START Input records

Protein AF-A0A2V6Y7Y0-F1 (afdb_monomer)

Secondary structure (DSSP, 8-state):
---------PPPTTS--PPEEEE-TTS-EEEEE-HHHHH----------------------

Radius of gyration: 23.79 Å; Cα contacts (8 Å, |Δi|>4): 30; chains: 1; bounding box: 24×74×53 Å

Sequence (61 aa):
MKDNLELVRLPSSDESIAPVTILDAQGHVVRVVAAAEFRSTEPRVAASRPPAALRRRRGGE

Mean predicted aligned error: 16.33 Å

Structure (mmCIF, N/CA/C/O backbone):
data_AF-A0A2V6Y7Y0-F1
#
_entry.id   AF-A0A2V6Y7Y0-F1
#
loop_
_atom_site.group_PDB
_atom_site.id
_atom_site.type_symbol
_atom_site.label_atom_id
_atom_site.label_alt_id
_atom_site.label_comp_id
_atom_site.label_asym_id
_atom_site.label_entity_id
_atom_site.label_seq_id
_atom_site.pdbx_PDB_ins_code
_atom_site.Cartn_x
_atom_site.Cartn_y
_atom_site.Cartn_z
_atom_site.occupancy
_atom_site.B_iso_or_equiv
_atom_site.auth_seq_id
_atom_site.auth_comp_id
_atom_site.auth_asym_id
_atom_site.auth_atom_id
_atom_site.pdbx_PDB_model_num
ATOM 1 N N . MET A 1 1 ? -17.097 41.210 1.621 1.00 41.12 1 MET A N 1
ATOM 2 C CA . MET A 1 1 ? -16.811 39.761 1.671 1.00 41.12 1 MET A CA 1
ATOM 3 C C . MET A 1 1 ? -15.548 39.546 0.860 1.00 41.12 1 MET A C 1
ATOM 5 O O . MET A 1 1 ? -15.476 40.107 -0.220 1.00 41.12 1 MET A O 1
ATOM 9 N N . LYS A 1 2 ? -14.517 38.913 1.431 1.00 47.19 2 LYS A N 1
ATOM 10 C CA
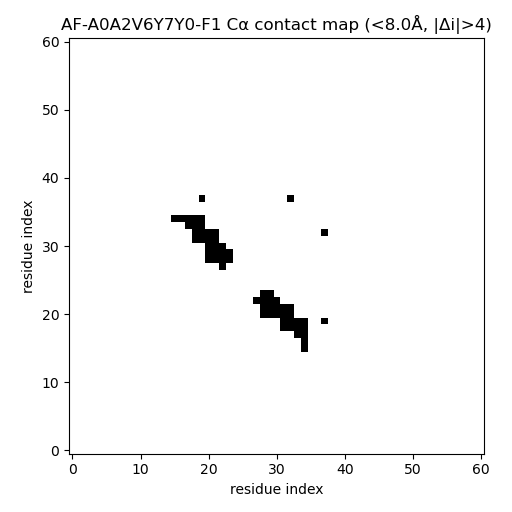 . LYS A 1 2 ? -13.268 38.602 0.721 1.00 47.19 2 LYS A CA 1
ATOM 11 C C . LYS A 1 2 ? -13.320 37.132 0.336 1.00 47.19 2 LYS A C 1
ATOM 13 O O . LYS A 1 2 ? -13.417 36.273 1.213 1.00 47.19 2 LYS A O 1
ATOM 18 N N . ASP A 1 3 ? -13.293 36.886 -0.958 1.00 56.38 3 ASP A N 1
ATOM 19 C CA . ASP A 1 3 ? -13.331 35.566 -1.571 1.00 56.38 3 ASP A CA 1
ATOM 20 C C . ASP A 1 3 ? -11.981 34.900 -1.275 1.00 56.38 3 ASP A C 1
ATOM 22 O O . ASP A 1 3 ? -10.958 35.210 -1.883 1.00 56.38 3 ASP A O 1
ATOM 26 N N . ASN A 1 4 ? -11.952 34.042 -0.252 1.00 59.59 4 ASN A N 1
ATOM 27 C CA . ASN A 1 4 ? -10.785 33.223 0.059 1.00 59.59 4 ASN A CA 1
ATOM 28 C C . ASN A 1 4 ? -10.722 32.103 -0.981 1.00 59.59 4 ASN A C 1
ATOM 30 O O . ASN A 1 4 ? -11.182 30.989 -0.743 1.00 59.59 4 ASN A O 1
ATOM 34 N N . LEU A 1 5 ? -10.174 32.413 -2.155 1.00 65.69 5 LEU A N 1
ATOM 35 C CA . LEU A 1 5 ? -9.699 
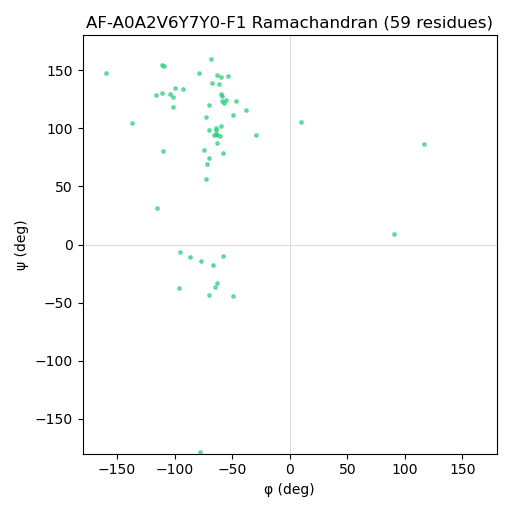31.405 -3.097 1.00 65.69 5 LEU A CA 1
ATOM 36 C C . LEU A 1 5 ? -8.416 30.794 -2.519 1.00 65.69 5 LEU A C 1
ATOM 38 O O . LEU A 1 5 ? -7.313 31.044 -3.004 1.00 65.69 5 LEU A O 1
ATOM 42 N N . GLU A 1 6 ? -8.553 30.031 -1.434 1.00 66.31 6 GLU A N 1
ATOM 43 C CA . GLU A 1 6 ? -7.499 29.124 -1.002 1.00 66.31 6 GLU A CA 1
ATOM 44 C C . GLU A 1 6 ? -7.350 28.082 -2.109 1.00 66.31 6 GLU A C 1
ATOM 46 O O . GLU A 1 6 ? -8.175 27.184 -2.280 1.00 66.31 6 GLU A O 1
ATOM 51 N N . LEU A 1 7 ? -6.329 28.273 -2.940 1.00 65.31 7 LEU A N 1
ATOM 52 C CA . LEU A 1 7 ? -5.945 27.325 -3.967 1.00 65.31 7 LEU A CA 1
ATOM 53 C C . LEU A 1 7 ? 
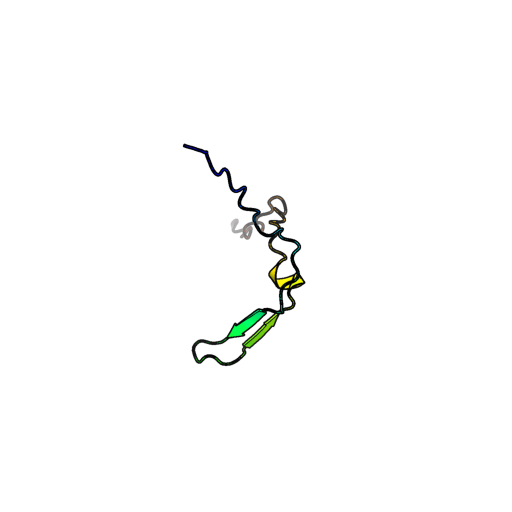-5.518 26.038 -3.254 1.00 65.31 7 LEU A C 1
ATOM 55 O O . LEU A 1 7 ? -4.369 25.915 -2.828 1.00 65.31 7 LEU A O 1
ATOM 59 N N . VAL A 1 8 ? -6.450 25.097 -3.099 1.00 70.56 8 VAL A N 1
ATOM 60 C CA . VAL A 1 8 ? -6.170 23.768 -2.557 1.00 70.56 8 VAL A CA 1
ATOM 61 C C . VAL A 1 8 ? -5.144 23.114 -3.477 1.00 70.56 8 VAL A C 1
ATOM 63 O O . VAL A 1 8 ? -5.461 22.676 -4.584 1.00 70.56 8 VAL A O 1
ATOM 66 N N . ARG A 1 9 ? -3.880 23.096 -3.044 1.00 69.75 9 ARG A N 1
ATOM 67 C CA . ARG A 1 9 ? -2.822 22.378 -3.748 1.00 69.75 9 ARG A CA 1
ATOM 68 C C . ARG A 1 9 ? -3.053 20.896 -3.523 1.00 69.75 9 ARG A C 1
ATOM 70 O O . ARG A 1 9 ? -2.888 20.401 -2.412 1.00 69.75 9 ARG A O 1
ATOM 77 N N . LEU A 1 10 ? -3.451 20.204 -4.582 1.00 70.25 10 LEU A N 1
ATOM 78 C CA . LEU A 1 10 ? -3.497 18.752 -4.559 1.00 70.25 10 LEU A CA 1
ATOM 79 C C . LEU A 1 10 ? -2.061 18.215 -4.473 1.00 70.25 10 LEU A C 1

END Input records

Leave out all pictures and output each line exactly, from the top of the records through the line that holds "ATOM 13 O O".

Protein AF-A0A2V6Y7Y0-F1 (afdb_monomer)

Secondary structure (DSSP, 8-state):
---------PPPTTS--PPEEEE-TTS-EEEEE-HHHHH----------------------

Radius of gyration: 23.79 Å; Cα contacts (8 Å, |Δi|>4): 30; chains: 1; bounding box: 24×74×53 Å

Sequence (61 aa):
MKDNLELVRLPSSDESIAPVTILDAQGHVVRVVAAAEFRSTEPRVAASRPPAALRRRRGGE

Mean predicted aligned error: 16.33 Å

Structure (mmCIF, N/CA/C/O backbone):
data_AF-A0A2V6Y7Y0-F1
#
_entry.id   AF-A0A2V6Y7Y0-F1
#
loop_
_atom_site.group_PDB
_atom_site.id
_atom_site.type_symbol
_atom_site.label_atom_id
_atom_site.label_alt_id
_atom_site.label_comp_id
_atom_site.label_asym_id
_atom_site.label_entity_id
_atom_site.label_seq_id
_atom_site.pdbx_PDB_ins_code
_atom_site.Cartn_x
_atom_site.Cartn_y
_atom_site.Cartn_z
_atom_site.occupancy
_atom_site.B_iso_or_equiv
_atom_site.auth_seq_id
_atom_site.auth_comp_id
_atom_site.auth_asym_id
_atom_site.auth_atom_id
_atom_site.pdbx_PDB_model_num
ATOM 1 N N . MET A 1 1 ? -17.097 41.210 1.621 1.00 41.12 1 MET A N 1
ATOM 2 C CA . MET A 1 1 ? -16.811 39.761 1.671 1.00 41.12 1 MET A CA 1
ATOM 3 C C . MET A 1 1 ? -15.548 39.546 0.860 1.00 41.12 1 MET A C 1
ATOM 5 O O . MET A 1 1 ? -15.476 40.107 -0.220 1.00 41.12 1 MET A O 1
ATOM 9 N N . LYS A 1 2 ? -14.517 38.913 1.431 1.00 47.19 2 LYS A N 1
ATOM 10 C CA
 . LYS A 1 2 ? -13.268 38.602 0.721 1.00 47.19 2 LYS A CA 1
ATOM 11 C C . LYS A 1 2 ? -13.320 37.132 0.336 1.00 47.19 2 LYS A C 1
ATOM 13 O O . LYS A 1 2 ? -13.417 36.273 1.213 1.00 47.19 2 LYS A O 1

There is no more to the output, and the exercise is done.